#### [Description of the task]
Among the entries below, only the lines from the one with "ATOM 137 C CA" through the one with "ATOM 164 N N" are wanted, reproduced exactly. Pictures are not wanted.

#### [Records for the exercise]
——————————
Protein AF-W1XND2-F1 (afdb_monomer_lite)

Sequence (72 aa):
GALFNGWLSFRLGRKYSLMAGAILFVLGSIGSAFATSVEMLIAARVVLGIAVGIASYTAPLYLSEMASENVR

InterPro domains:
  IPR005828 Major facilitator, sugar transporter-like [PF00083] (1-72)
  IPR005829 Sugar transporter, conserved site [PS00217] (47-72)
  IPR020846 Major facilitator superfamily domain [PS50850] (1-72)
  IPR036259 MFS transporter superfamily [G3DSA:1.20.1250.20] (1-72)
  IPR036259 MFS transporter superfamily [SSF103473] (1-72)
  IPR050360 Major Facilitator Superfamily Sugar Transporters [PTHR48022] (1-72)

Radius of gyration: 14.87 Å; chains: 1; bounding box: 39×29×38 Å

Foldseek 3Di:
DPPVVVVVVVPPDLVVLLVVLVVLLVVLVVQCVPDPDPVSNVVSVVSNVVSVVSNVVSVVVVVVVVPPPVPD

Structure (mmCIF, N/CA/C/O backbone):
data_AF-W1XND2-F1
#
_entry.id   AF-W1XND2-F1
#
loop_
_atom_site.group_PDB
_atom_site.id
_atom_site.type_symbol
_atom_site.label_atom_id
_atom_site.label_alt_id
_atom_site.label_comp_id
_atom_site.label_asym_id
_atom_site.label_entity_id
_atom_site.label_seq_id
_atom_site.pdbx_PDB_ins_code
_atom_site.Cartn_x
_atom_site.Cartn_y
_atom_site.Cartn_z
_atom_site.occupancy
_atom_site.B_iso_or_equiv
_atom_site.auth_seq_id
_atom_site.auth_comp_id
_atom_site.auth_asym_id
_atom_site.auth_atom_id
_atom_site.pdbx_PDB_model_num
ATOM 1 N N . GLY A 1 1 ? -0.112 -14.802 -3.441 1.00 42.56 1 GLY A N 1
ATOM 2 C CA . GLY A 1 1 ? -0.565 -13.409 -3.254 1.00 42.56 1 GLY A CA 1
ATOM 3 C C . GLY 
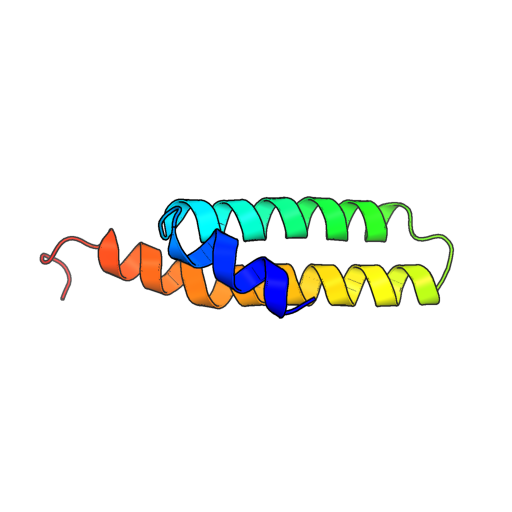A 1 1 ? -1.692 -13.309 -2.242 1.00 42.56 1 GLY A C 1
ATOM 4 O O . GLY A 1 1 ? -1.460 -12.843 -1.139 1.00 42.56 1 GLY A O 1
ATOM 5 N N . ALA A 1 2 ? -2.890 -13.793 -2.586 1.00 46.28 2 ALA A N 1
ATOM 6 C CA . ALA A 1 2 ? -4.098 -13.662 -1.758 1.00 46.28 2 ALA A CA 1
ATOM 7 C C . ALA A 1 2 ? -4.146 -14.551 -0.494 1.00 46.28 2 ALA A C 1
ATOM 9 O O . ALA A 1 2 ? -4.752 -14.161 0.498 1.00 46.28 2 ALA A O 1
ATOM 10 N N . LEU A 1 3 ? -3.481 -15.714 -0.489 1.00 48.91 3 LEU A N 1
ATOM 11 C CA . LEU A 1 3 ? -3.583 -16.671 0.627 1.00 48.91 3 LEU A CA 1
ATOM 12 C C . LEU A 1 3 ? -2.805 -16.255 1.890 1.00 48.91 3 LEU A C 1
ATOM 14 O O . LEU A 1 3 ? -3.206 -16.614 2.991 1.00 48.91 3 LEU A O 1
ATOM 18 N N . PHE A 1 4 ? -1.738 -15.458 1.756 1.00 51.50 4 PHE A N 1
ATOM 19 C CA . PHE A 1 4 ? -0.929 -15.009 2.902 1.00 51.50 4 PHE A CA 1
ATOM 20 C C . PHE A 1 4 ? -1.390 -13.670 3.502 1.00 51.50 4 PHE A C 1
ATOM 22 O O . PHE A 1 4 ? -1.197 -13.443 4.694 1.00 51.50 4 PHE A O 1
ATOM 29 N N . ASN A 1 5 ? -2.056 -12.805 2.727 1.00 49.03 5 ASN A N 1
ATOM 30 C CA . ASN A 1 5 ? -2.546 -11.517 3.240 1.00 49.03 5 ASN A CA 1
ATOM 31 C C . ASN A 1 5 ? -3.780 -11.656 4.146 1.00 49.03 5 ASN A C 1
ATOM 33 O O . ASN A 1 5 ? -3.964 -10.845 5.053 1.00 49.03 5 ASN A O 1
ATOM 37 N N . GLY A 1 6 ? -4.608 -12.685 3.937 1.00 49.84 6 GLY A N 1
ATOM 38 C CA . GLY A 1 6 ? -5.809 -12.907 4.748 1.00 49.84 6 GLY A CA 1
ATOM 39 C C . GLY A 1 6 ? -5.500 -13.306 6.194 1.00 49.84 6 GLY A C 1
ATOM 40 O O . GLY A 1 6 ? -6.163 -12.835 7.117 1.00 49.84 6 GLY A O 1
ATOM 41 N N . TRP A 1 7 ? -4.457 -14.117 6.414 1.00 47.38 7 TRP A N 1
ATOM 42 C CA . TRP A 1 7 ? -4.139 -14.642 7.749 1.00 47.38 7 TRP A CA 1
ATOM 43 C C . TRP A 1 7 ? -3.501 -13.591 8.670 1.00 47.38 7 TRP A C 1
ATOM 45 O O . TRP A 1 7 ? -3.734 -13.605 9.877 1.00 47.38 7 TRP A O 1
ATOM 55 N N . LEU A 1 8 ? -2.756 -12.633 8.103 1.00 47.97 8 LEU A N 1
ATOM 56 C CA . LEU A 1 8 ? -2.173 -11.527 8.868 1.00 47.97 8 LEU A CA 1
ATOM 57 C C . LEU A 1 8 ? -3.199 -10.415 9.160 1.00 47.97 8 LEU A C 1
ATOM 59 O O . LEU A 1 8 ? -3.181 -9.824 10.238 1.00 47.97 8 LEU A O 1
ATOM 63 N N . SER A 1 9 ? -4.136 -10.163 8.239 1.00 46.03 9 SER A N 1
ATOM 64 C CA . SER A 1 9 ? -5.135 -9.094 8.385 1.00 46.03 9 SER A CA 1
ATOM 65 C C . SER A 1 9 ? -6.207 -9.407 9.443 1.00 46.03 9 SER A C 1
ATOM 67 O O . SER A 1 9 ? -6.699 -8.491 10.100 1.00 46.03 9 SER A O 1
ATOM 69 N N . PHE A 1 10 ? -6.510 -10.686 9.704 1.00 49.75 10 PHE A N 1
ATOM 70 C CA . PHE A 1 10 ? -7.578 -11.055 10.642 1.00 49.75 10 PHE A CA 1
——————————
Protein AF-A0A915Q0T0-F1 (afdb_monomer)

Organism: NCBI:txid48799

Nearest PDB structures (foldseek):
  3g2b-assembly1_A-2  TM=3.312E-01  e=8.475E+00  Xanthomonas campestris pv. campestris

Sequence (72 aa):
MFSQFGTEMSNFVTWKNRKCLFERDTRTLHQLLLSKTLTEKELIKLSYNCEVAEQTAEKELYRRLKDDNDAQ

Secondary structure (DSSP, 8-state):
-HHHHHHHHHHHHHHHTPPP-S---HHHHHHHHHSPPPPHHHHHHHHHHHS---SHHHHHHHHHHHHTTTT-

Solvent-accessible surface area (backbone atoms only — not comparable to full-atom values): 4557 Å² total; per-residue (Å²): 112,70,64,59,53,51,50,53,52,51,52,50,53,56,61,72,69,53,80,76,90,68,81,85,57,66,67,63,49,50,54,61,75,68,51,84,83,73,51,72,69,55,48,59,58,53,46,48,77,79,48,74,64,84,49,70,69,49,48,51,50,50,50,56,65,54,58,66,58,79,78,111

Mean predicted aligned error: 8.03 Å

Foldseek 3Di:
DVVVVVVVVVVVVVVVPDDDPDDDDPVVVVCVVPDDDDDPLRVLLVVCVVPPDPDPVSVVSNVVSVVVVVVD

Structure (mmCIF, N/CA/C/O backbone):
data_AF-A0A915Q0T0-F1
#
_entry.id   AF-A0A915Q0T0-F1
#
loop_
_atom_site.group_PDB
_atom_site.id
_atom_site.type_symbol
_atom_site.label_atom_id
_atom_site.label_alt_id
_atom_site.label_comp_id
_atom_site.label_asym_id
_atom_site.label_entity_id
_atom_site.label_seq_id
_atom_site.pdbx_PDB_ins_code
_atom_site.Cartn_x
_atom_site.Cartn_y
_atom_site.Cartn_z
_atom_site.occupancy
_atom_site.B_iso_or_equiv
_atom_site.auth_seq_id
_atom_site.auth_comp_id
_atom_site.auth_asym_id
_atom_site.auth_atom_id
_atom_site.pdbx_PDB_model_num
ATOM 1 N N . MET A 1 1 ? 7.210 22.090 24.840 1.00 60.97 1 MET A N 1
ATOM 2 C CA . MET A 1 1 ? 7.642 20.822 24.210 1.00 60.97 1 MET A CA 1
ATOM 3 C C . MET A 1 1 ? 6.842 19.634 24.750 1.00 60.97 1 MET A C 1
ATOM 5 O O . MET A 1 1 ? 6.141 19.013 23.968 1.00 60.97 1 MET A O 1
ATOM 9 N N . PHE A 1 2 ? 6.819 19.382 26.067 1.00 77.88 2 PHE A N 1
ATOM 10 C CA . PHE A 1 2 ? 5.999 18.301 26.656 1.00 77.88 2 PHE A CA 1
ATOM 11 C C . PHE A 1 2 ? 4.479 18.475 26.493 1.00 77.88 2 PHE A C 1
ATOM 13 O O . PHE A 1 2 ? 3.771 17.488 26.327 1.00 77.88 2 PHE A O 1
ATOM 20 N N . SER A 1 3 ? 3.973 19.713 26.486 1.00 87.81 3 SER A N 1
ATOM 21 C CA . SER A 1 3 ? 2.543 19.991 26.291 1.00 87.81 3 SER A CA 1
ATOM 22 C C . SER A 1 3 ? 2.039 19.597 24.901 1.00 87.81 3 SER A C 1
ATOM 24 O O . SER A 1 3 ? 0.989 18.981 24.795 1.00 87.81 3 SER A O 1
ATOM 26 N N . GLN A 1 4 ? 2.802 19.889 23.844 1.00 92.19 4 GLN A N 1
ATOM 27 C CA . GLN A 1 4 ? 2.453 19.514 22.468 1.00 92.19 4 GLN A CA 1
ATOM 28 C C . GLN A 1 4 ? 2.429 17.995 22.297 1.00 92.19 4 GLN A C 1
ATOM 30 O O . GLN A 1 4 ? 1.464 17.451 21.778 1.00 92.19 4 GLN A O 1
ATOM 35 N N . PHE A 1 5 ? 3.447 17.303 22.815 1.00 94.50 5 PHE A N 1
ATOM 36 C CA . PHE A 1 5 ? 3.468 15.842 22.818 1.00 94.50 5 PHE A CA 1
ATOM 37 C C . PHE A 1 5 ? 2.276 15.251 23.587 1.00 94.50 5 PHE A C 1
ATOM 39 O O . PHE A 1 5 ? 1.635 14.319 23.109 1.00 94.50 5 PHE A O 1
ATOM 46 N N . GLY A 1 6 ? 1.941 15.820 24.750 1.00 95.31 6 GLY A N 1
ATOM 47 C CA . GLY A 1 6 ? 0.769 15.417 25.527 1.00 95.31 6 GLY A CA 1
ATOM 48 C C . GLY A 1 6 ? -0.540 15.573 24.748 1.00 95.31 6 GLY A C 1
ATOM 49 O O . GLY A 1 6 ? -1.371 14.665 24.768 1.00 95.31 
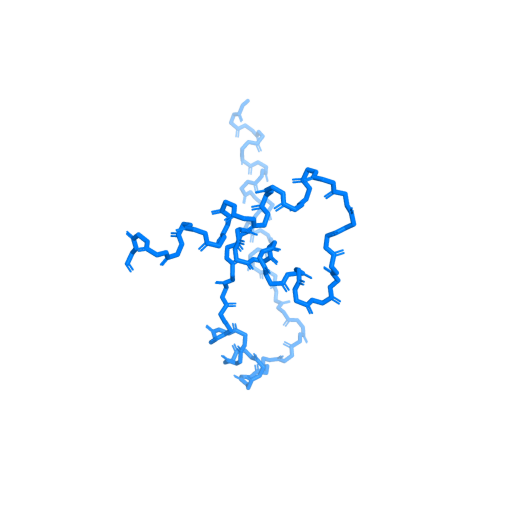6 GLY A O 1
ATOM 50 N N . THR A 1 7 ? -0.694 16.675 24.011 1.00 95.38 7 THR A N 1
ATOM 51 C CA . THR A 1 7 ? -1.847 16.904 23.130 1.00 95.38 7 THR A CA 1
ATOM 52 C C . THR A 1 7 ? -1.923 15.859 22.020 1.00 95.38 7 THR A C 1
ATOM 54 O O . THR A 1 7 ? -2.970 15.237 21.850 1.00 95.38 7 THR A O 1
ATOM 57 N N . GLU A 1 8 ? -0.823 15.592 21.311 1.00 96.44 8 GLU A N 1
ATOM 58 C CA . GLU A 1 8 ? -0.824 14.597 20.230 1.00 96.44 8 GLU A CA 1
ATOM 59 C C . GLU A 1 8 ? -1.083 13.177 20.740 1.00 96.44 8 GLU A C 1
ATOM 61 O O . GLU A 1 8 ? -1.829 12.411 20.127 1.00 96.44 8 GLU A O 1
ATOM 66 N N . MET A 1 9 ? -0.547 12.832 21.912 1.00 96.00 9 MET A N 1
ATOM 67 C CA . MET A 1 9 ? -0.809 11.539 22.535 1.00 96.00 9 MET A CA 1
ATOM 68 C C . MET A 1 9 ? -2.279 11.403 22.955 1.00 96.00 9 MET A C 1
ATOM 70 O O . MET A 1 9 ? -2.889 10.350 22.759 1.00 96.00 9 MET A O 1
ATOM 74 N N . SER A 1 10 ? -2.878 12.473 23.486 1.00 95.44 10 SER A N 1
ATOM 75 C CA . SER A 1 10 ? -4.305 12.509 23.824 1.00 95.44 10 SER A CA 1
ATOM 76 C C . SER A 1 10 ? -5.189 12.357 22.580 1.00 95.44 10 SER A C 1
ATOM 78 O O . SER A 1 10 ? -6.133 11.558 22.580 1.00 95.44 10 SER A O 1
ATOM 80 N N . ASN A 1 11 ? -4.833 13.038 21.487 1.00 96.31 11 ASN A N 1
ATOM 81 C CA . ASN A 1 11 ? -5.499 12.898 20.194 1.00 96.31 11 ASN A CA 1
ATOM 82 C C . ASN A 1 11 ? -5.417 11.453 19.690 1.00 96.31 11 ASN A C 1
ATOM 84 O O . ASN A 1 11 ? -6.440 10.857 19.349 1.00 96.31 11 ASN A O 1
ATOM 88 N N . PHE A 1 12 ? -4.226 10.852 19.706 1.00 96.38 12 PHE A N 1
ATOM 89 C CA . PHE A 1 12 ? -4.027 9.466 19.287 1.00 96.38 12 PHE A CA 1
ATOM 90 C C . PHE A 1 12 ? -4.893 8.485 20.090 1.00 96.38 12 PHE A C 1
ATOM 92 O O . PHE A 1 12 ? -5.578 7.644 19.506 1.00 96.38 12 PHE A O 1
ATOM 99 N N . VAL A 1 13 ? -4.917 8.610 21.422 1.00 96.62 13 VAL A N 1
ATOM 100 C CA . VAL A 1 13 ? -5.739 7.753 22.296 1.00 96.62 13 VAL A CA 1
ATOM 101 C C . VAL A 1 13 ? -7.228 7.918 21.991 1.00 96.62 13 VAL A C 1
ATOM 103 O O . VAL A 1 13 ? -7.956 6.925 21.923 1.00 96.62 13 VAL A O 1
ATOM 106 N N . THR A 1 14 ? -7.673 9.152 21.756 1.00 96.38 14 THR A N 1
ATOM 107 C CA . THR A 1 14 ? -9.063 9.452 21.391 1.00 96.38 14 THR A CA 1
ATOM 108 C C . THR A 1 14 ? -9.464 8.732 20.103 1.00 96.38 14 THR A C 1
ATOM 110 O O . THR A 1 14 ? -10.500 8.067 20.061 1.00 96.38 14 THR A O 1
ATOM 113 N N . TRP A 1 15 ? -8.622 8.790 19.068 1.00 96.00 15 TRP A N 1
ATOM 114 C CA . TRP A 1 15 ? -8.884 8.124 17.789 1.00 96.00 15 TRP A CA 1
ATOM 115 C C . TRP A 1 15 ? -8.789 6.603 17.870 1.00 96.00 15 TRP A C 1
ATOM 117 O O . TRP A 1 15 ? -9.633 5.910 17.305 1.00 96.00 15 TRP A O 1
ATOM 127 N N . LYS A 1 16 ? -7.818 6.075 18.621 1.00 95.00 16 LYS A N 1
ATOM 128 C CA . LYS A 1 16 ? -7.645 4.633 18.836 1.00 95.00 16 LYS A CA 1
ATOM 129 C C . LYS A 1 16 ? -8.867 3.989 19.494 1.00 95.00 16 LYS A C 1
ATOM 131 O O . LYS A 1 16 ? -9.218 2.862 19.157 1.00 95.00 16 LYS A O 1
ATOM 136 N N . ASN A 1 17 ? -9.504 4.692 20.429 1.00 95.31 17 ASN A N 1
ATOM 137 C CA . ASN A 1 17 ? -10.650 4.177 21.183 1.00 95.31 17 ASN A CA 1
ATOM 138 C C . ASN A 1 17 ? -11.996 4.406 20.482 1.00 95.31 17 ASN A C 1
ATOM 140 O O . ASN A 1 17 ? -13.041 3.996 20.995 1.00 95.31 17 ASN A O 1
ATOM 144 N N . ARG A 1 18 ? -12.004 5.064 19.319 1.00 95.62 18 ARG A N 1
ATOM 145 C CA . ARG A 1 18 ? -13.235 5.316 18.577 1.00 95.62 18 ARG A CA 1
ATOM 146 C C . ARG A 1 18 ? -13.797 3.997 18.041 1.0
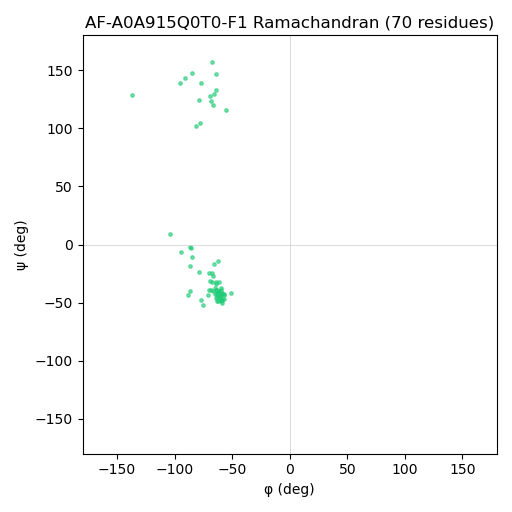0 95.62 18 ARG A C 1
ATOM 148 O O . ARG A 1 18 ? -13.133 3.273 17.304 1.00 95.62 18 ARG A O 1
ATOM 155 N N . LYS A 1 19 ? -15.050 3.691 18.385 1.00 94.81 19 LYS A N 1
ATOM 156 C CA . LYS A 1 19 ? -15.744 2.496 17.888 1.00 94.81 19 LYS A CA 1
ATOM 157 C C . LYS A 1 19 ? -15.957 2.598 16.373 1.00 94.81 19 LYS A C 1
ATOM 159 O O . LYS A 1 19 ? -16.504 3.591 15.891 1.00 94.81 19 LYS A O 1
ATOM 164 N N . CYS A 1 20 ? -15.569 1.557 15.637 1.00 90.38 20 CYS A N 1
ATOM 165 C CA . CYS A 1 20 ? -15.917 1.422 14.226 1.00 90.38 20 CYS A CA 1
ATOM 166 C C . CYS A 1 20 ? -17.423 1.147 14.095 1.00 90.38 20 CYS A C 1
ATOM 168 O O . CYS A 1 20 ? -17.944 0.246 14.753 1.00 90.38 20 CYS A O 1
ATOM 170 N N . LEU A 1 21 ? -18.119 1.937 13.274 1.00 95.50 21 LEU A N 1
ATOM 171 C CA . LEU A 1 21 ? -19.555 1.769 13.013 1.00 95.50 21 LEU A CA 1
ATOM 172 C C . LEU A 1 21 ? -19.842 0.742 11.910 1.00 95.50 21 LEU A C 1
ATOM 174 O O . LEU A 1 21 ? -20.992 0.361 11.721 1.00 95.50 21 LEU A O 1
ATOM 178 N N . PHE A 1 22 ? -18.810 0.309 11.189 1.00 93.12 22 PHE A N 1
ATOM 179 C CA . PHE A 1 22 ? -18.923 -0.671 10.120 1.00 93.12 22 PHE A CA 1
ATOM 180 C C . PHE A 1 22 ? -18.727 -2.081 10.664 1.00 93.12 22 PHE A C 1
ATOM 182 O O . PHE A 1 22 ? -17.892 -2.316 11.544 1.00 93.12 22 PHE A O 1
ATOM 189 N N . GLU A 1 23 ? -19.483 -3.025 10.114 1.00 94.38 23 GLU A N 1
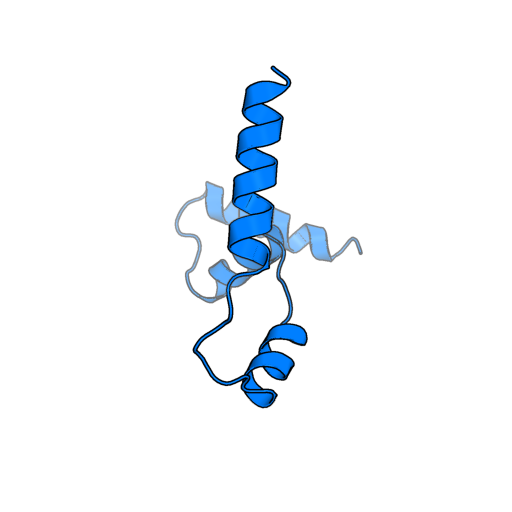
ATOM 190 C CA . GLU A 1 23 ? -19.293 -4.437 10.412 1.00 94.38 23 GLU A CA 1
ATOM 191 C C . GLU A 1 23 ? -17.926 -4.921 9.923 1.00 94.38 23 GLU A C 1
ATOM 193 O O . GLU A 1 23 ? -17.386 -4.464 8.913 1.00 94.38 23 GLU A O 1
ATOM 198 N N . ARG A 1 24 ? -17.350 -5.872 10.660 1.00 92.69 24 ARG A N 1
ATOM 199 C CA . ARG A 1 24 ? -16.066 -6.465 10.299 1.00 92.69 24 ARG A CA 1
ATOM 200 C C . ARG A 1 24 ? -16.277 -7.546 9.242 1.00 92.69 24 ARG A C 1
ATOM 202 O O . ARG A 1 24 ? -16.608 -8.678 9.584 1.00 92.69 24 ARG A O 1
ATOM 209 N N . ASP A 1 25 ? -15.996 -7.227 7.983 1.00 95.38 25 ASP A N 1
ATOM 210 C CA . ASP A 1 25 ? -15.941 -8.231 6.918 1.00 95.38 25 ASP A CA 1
——————————
#### [Answer to this task]
ATOM 137 C CA . ASN A 1 17 ? -10.650 4.177 21.183 1.00 95.31 17 ASN A CA 1
ATOM 138 C C . ASN A 1 17 ? -11.996 4.406 20.482 1.00 95.31 17 ASN A C 1
ATOM 140 O O . ASN A 1 17 ? -13.041 3.996 20.995 1.00 95.31 17 ASN A O 1
ATOM 144 N N . ARG A 1 18 ? -12.004 5.064 19.319 1.00 95.62 18 ARG A N 1
ATOM 145 C CA . ARG A 1 18 ? -13.235 5.316 18.577 1.00 95.62 18 ARG A CA 1
ATOM 146 C C . ARG A 1 18 ? -13.797 3.997 18.041 1.0
0 95.62 18 ARG A C 1
ATOM 148 O O . ARG A 1 18 ? -13.133 3.273 17.304 1.00 95.62 18 ARG A O 1
ATOM 155 N N . LYS A 1 19 ? -15.050 3.691 18.385 1.00 94.81 19 LYS A N 1
ATOM 156 C CA . LYS A 1 19 ? -15.744 2.496 17.888 1.00 94.81 19 LYS A CA 1
ATOM 157 C C . LYS A 1 19 ? -15.957 2.598 16.373 1.00 94.81 19 LYS A C 1
ATOM 159 O O . LYS A 1 19 ? -16.504 3.591 15.891 1.00 94.81 19 LYS A O 1
ATOM 164 N N . CYS A 1 20 ? -15.569 1.557 15.637 1.00 90.38 20 CYS A N 1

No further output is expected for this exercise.